**Task statement**
Take the material below and output exactly the run of lines from the one containing "ATOM 338 C CA" down to the one containing "ATOM 364 C C", with both included.

**Given records**
*** Block opens ***

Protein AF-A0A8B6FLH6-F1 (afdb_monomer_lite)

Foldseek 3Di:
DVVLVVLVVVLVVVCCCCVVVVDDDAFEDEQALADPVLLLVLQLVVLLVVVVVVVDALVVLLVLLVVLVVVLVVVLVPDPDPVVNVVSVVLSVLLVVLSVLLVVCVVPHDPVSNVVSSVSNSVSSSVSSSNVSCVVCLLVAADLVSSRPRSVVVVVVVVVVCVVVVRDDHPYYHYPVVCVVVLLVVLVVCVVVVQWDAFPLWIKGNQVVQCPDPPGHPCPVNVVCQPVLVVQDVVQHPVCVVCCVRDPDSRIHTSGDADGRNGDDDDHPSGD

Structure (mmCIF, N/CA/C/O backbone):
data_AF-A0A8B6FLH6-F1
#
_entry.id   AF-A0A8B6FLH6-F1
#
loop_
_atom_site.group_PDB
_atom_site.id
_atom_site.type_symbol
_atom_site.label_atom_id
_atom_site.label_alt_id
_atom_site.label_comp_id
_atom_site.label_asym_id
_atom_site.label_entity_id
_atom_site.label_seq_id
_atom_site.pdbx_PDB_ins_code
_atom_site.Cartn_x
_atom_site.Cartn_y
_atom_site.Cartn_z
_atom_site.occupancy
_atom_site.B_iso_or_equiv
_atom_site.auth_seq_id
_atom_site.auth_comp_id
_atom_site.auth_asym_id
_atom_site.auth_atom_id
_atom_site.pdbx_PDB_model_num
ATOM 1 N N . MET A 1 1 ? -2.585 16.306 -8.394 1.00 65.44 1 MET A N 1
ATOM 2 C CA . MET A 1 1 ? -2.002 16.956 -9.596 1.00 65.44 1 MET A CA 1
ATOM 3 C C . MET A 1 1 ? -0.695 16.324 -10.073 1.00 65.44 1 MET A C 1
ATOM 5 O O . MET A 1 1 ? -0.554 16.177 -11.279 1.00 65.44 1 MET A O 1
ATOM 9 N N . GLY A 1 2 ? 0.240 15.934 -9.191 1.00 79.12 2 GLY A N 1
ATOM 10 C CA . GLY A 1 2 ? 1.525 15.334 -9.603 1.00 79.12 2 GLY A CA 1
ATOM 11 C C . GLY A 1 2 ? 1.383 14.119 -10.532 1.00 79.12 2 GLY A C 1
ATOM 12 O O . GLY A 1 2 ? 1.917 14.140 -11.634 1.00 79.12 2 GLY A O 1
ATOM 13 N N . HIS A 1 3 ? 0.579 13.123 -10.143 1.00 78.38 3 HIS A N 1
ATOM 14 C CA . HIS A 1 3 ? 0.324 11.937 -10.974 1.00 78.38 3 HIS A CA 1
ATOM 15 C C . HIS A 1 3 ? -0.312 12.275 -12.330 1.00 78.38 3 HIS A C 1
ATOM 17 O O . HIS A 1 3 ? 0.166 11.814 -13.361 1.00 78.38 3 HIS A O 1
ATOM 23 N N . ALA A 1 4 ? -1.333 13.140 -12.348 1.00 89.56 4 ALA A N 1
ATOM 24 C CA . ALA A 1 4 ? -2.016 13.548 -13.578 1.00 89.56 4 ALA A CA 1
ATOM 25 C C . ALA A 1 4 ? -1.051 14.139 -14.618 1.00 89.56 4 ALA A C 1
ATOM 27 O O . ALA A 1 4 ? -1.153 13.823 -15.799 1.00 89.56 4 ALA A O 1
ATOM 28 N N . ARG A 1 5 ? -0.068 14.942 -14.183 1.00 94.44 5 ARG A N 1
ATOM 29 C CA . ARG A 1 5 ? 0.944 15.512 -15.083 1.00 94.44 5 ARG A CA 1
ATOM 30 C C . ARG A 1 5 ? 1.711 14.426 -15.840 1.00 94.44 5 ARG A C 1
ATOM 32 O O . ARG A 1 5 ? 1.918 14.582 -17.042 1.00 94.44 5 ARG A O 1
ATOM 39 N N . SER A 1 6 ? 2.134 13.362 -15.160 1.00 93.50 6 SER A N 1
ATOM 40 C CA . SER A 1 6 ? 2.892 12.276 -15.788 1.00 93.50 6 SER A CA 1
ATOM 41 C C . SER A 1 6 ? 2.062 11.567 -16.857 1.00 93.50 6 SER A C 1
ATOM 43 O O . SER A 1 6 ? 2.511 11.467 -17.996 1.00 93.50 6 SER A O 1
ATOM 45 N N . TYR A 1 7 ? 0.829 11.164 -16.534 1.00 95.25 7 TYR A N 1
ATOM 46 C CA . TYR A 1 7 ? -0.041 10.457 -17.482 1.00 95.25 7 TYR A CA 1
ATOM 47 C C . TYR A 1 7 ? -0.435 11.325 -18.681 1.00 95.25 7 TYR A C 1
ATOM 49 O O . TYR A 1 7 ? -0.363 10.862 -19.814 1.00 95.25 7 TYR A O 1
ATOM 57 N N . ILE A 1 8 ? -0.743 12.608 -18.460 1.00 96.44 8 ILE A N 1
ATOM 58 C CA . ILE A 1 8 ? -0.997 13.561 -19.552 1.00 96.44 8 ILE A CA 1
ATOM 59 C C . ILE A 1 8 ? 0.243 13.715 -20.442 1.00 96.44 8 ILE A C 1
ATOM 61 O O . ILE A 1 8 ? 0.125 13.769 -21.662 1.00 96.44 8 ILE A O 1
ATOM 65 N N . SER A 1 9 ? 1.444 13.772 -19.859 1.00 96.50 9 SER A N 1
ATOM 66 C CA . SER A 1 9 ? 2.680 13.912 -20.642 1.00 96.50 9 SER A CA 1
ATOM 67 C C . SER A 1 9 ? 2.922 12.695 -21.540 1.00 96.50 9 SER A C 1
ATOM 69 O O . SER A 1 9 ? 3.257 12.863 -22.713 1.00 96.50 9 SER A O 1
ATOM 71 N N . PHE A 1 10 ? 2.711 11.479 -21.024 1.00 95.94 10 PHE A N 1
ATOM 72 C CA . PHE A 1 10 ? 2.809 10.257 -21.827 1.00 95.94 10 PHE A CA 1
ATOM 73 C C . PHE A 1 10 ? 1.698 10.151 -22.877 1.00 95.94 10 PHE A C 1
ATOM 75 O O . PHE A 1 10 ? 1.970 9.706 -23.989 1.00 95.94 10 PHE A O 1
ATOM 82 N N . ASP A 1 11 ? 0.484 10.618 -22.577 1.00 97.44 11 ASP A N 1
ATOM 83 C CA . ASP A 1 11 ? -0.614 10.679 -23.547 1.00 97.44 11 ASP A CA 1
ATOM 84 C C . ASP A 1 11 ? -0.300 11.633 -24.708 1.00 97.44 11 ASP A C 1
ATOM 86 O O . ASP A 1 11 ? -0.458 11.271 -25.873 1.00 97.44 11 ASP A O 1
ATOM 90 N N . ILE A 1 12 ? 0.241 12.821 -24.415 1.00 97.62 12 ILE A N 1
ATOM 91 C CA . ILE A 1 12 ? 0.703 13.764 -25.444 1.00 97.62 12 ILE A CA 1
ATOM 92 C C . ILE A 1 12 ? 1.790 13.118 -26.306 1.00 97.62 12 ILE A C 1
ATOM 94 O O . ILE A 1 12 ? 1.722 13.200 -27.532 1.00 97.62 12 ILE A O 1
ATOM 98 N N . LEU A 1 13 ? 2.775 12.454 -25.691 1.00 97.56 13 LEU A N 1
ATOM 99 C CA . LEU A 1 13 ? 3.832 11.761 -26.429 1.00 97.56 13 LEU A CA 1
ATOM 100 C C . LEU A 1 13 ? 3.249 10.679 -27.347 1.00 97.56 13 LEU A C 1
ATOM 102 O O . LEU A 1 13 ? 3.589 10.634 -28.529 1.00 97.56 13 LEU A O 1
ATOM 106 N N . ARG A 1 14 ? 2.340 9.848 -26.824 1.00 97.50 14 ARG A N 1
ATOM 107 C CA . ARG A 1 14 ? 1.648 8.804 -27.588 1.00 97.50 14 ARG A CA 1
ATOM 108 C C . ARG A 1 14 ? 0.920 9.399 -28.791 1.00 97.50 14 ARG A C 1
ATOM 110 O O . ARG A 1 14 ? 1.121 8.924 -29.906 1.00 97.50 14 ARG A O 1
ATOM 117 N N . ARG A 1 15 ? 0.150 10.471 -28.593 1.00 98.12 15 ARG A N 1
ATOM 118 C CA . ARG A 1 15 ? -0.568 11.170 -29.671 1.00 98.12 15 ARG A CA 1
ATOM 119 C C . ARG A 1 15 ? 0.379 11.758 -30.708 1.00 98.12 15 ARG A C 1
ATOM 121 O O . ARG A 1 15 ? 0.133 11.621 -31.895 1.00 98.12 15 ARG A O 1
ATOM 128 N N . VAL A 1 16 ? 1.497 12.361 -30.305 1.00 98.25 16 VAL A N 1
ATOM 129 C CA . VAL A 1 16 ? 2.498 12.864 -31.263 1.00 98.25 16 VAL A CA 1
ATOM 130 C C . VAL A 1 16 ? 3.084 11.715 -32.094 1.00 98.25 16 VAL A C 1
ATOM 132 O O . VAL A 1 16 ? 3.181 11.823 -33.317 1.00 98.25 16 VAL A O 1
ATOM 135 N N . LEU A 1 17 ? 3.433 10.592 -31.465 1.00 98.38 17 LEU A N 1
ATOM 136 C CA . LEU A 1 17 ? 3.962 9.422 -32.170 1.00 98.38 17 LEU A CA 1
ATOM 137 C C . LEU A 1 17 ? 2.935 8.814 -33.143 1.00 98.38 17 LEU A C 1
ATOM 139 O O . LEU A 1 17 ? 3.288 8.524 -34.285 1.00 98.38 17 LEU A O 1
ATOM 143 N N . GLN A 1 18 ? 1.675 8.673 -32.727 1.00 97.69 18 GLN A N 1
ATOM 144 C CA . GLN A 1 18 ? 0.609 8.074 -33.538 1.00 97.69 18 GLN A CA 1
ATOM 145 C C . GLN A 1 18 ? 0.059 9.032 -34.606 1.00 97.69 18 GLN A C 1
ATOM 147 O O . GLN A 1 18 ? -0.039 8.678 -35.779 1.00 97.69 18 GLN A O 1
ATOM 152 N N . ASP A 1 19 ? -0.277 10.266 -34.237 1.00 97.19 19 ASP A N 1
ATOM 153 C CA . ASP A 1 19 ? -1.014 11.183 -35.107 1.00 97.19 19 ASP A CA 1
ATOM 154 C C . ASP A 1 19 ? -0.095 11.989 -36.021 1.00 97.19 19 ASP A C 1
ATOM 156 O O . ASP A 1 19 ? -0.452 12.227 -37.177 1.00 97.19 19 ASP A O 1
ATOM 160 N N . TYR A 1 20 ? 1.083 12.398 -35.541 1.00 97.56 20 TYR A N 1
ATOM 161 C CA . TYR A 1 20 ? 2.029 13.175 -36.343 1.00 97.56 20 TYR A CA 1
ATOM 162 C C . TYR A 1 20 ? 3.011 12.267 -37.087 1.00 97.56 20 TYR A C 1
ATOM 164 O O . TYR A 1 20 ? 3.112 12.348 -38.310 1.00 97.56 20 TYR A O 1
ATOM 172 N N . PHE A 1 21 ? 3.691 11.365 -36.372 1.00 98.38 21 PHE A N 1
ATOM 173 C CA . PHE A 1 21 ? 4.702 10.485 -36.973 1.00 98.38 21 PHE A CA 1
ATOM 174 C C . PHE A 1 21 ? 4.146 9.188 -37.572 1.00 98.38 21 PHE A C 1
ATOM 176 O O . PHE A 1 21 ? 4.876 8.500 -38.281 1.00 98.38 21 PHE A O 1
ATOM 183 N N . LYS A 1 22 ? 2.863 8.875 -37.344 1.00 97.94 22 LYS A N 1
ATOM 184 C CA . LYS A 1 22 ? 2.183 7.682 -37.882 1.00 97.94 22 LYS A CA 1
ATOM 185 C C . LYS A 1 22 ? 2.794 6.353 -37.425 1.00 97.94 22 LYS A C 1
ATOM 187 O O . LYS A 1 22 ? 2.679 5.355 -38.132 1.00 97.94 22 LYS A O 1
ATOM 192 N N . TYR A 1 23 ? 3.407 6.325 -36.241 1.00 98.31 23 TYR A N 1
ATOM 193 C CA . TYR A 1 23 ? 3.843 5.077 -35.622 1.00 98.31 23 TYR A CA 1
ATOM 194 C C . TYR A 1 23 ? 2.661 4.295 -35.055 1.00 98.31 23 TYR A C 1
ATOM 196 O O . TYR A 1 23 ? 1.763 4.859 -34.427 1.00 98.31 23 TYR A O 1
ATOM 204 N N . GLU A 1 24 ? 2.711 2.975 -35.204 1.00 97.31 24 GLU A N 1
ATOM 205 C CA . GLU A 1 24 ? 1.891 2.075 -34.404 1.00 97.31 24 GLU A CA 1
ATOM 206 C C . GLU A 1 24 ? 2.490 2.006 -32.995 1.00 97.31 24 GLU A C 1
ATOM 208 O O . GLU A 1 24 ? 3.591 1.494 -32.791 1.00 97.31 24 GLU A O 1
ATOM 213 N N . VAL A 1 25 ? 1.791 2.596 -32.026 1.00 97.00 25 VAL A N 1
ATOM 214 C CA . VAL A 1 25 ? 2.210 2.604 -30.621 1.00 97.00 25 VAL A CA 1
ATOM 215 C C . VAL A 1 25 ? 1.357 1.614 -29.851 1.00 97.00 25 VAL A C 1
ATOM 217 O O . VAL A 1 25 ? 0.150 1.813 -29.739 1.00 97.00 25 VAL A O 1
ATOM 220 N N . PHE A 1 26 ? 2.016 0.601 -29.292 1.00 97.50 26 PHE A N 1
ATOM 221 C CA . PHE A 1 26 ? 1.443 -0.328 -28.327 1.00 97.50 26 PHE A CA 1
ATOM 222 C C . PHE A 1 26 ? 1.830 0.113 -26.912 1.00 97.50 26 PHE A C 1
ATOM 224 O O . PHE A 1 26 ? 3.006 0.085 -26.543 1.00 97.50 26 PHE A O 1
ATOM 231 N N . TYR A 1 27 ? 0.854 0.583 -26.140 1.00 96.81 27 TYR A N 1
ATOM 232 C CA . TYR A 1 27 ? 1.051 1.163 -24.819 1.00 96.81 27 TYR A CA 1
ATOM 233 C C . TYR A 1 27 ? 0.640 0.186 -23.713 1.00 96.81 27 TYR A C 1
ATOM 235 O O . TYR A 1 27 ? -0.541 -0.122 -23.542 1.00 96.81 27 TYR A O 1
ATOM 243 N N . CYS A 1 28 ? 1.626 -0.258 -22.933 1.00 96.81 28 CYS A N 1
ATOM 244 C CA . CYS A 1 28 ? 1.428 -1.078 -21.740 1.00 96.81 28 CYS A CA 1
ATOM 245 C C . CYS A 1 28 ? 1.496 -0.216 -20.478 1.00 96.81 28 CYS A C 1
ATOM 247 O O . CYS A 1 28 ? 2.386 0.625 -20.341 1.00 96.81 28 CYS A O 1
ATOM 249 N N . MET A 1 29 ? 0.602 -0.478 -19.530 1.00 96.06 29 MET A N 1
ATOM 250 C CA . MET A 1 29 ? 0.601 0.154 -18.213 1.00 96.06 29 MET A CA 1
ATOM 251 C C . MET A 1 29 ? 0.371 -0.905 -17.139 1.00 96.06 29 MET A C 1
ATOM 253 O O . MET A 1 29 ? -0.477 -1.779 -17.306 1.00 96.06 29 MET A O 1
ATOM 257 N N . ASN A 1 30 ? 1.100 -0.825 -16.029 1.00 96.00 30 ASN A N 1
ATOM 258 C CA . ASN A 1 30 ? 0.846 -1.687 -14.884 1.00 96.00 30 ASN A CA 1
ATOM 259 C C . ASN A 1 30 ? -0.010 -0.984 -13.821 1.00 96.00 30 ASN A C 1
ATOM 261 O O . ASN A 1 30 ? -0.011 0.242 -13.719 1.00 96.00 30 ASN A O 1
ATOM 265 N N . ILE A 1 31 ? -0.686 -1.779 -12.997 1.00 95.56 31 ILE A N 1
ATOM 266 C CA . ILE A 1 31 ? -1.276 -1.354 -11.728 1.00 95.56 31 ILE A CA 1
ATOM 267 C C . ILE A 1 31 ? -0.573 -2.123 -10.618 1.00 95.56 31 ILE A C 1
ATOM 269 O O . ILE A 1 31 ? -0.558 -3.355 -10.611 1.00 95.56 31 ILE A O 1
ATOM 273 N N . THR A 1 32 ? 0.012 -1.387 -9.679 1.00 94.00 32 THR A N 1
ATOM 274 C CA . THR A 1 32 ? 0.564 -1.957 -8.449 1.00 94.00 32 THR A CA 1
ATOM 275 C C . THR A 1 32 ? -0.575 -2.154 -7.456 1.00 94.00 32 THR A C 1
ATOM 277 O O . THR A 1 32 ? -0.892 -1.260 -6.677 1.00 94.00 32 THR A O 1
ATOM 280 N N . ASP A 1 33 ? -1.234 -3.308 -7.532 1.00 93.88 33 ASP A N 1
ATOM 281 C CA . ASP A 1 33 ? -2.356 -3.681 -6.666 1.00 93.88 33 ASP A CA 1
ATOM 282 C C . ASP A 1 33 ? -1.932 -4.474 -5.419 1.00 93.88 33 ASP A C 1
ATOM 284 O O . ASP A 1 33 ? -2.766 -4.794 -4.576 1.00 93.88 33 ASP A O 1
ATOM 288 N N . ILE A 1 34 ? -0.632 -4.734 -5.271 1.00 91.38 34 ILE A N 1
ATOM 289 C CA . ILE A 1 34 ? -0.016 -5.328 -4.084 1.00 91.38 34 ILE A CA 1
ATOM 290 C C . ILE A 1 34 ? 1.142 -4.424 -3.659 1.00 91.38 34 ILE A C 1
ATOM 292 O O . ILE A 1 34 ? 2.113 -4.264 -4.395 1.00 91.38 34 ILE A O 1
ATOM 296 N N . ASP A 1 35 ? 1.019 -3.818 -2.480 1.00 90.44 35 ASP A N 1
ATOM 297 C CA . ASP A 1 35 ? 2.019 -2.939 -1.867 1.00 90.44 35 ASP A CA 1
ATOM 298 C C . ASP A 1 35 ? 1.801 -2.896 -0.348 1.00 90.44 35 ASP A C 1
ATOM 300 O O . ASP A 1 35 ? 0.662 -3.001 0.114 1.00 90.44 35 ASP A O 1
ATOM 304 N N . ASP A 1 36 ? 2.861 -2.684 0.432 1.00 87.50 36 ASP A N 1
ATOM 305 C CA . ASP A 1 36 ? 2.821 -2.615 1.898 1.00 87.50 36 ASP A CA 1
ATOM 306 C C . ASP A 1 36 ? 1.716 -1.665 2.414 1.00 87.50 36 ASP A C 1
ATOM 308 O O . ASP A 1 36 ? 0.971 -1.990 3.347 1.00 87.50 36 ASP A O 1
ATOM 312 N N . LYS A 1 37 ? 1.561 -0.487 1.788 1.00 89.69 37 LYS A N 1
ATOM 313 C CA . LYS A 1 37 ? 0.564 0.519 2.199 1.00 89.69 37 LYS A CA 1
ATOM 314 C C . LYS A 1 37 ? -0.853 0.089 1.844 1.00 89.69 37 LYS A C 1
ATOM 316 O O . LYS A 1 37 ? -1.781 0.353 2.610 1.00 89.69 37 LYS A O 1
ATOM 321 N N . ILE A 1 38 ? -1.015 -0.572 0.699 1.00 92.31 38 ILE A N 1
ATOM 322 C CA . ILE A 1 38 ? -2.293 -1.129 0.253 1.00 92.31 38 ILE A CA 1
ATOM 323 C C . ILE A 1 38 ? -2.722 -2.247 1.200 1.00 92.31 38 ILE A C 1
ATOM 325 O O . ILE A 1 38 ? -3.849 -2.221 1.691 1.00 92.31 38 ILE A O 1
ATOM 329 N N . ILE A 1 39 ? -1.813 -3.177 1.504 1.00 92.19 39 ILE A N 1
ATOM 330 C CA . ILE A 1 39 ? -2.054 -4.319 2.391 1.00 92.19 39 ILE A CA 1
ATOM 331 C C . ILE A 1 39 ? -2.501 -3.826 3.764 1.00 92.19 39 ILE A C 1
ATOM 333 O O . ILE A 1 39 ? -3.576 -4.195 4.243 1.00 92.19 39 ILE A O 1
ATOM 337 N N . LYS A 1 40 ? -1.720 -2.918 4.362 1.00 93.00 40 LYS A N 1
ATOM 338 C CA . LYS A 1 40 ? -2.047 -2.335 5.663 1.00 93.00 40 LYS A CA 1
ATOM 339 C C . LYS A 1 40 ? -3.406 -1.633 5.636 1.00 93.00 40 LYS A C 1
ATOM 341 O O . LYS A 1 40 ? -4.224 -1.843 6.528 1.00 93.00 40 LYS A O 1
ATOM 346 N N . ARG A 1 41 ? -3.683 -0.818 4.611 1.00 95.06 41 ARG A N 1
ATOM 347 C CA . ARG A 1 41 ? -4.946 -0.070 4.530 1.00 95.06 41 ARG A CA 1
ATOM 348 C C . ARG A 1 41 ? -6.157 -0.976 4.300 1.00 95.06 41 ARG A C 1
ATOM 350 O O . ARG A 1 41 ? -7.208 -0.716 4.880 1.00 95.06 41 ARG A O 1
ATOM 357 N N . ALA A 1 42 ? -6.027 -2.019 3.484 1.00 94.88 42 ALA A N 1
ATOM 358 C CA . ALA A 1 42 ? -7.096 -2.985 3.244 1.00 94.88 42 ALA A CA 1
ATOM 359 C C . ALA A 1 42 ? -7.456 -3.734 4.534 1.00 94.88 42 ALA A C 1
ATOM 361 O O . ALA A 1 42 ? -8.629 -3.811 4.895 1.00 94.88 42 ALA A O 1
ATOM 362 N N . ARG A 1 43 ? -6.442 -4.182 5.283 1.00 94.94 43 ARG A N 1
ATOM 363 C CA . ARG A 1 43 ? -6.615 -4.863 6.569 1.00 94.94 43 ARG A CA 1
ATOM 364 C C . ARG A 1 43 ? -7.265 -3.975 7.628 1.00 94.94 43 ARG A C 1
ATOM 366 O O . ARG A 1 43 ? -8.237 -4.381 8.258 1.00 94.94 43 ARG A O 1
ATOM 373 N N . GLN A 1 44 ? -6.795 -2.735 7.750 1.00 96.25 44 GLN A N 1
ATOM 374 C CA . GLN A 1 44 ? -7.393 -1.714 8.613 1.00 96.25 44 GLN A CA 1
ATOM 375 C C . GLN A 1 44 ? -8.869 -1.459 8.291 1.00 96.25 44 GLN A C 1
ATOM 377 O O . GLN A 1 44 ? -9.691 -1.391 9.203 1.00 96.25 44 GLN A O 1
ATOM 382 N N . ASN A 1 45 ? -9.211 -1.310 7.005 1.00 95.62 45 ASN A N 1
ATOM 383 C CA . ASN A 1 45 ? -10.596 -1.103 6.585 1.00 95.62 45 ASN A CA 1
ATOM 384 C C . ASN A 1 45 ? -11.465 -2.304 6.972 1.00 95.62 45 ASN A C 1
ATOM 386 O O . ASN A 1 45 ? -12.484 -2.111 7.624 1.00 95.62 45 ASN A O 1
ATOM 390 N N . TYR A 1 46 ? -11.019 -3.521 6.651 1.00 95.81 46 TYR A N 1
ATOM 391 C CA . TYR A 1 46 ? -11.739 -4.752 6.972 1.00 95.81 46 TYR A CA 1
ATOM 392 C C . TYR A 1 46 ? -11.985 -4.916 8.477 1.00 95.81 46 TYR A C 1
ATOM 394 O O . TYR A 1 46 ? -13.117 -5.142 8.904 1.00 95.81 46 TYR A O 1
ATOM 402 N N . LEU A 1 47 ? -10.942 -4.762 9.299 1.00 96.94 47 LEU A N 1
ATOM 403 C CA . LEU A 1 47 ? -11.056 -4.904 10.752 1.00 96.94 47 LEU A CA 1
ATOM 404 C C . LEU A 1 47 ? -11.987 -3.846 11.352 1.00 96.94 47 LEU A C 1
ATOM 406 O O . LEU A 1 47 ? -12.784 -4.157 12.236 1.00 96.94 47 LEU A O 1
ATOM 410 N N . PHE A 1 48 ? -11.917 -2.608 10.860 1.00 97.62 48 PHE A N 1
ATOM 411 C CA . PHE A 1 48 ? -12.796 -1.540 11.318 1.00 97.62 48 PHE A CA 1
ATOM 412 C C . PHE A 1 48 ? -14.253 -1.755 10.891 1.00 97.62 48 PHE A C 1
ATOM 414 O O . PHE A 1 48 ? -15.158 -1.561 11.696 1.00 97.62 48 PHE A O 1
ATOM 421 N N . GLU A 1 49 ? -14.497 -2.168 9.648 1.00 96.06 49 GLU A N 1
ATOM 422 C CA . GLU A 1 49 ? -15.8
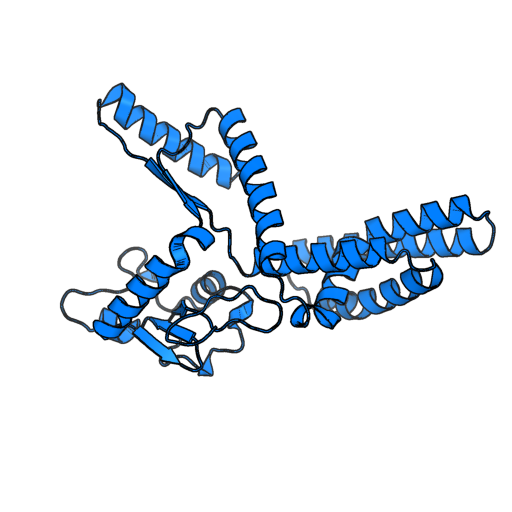42 -2.468 9.143 1.00 96.06 49 GLU A CA 1
ATOM 423 C C . GLU A 1 49 ? -16.484 -3.597 9.953 1.00 96.06 49 GLU A C 1
ATOM 425 O O . GLU A 1 49 ? -17.583 -3.418 10.479 1.00 96.06 49 GLU A O 1
ATOM 430 N N . LYS A 1 50 ? -15.741 -4.683 10.194 1.00 96.00 50 LYS A N 1
ATOM 431 C CA . LYS A 1 50 ? -16.171 -5.774 11.075 1.00 96.00 50 LYS A CA 1
ATOM 432 C C . LYS A 1 50 ? -16.493 -5.283 12.493 1.00 96.00 50 LYS A C 1
ATOM 434 O O . LYS A 1 50 ? -17.541 -5.615 13.040 1.00 96.00 50 LYS A O 1
ATOM 439 N N . TYR A 1 51 ? -15.637 -4.444 13.080 1.00 97.25 51 TYR A N 1
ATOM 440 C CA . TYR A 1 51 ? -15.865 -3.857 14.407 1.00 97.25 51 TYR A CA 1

*** Block closes ***

**Exercise answer**
ATOM 338 C CA . LYS A 1 40 ? -2.047 -2.335 5.663 1.00 93.00 40 LYS A CA 1
ATOM 339 C C . LYS A 1 40 ? -3.406 -1.633 5.636 1.00 93.00 40 LYS A C 1
ATOM 341 O O . LYS A 1 40 ? -4.224 -1.843 6.528 1.00 93.00 40 LYS A O 1
ATOM 346 N N . ARG A 1 41 ? -3.683 -0.818 4.611 1.00 95.06 41 ARG A N 1
ATOM 347 C CA . ARG A 1 41 ? -4.946 -0.070 4.530 1.00 95.06 41 ARG A CA 1
ATOM 348 C C . ARG A 1 41 ? -6.157 -0.976 4.300 1.00 95.06 41 ARG A C 1
ATOM 350 O O . ARG A 1 41 ? -7.208 -0.716 4.880 1.00 95.06 41 ARG A O 1
ATOM 357 N N . ALA A 1 42 ? -6.027 -2.019 3.484 1.00 94.88 42 ALA A N 1
ATOM 358 C CA . ALA A 1 42 ? -7.096 -2.985 3.244 1.00 94.88 42 ALA A CA 1
ATOM 359 C C . ALA A 1 42 ? -7.456 -3.734 4.534 1.00 94.88 42 ALA A C 1
ATOM 361 O O . ALA A 1 42 ? -8.629 -3.811 4.895 1.00 94.88 42 ALA A O 1
ATOM 362 N N . ARG A 1 43 ? -6.442 -4.182 5.283 1.00 94.94 43 ARG A N 1
ATOM 363 C CA . ARG A 1 43 ? -6.615 -4.863 6.569 1.00 94.94 43 ARG A CA 1
ATOM 364 C C . ARG A 1 43 ? -7.265 -3.975 7.628 1.00 94.94 43 ARG A C 1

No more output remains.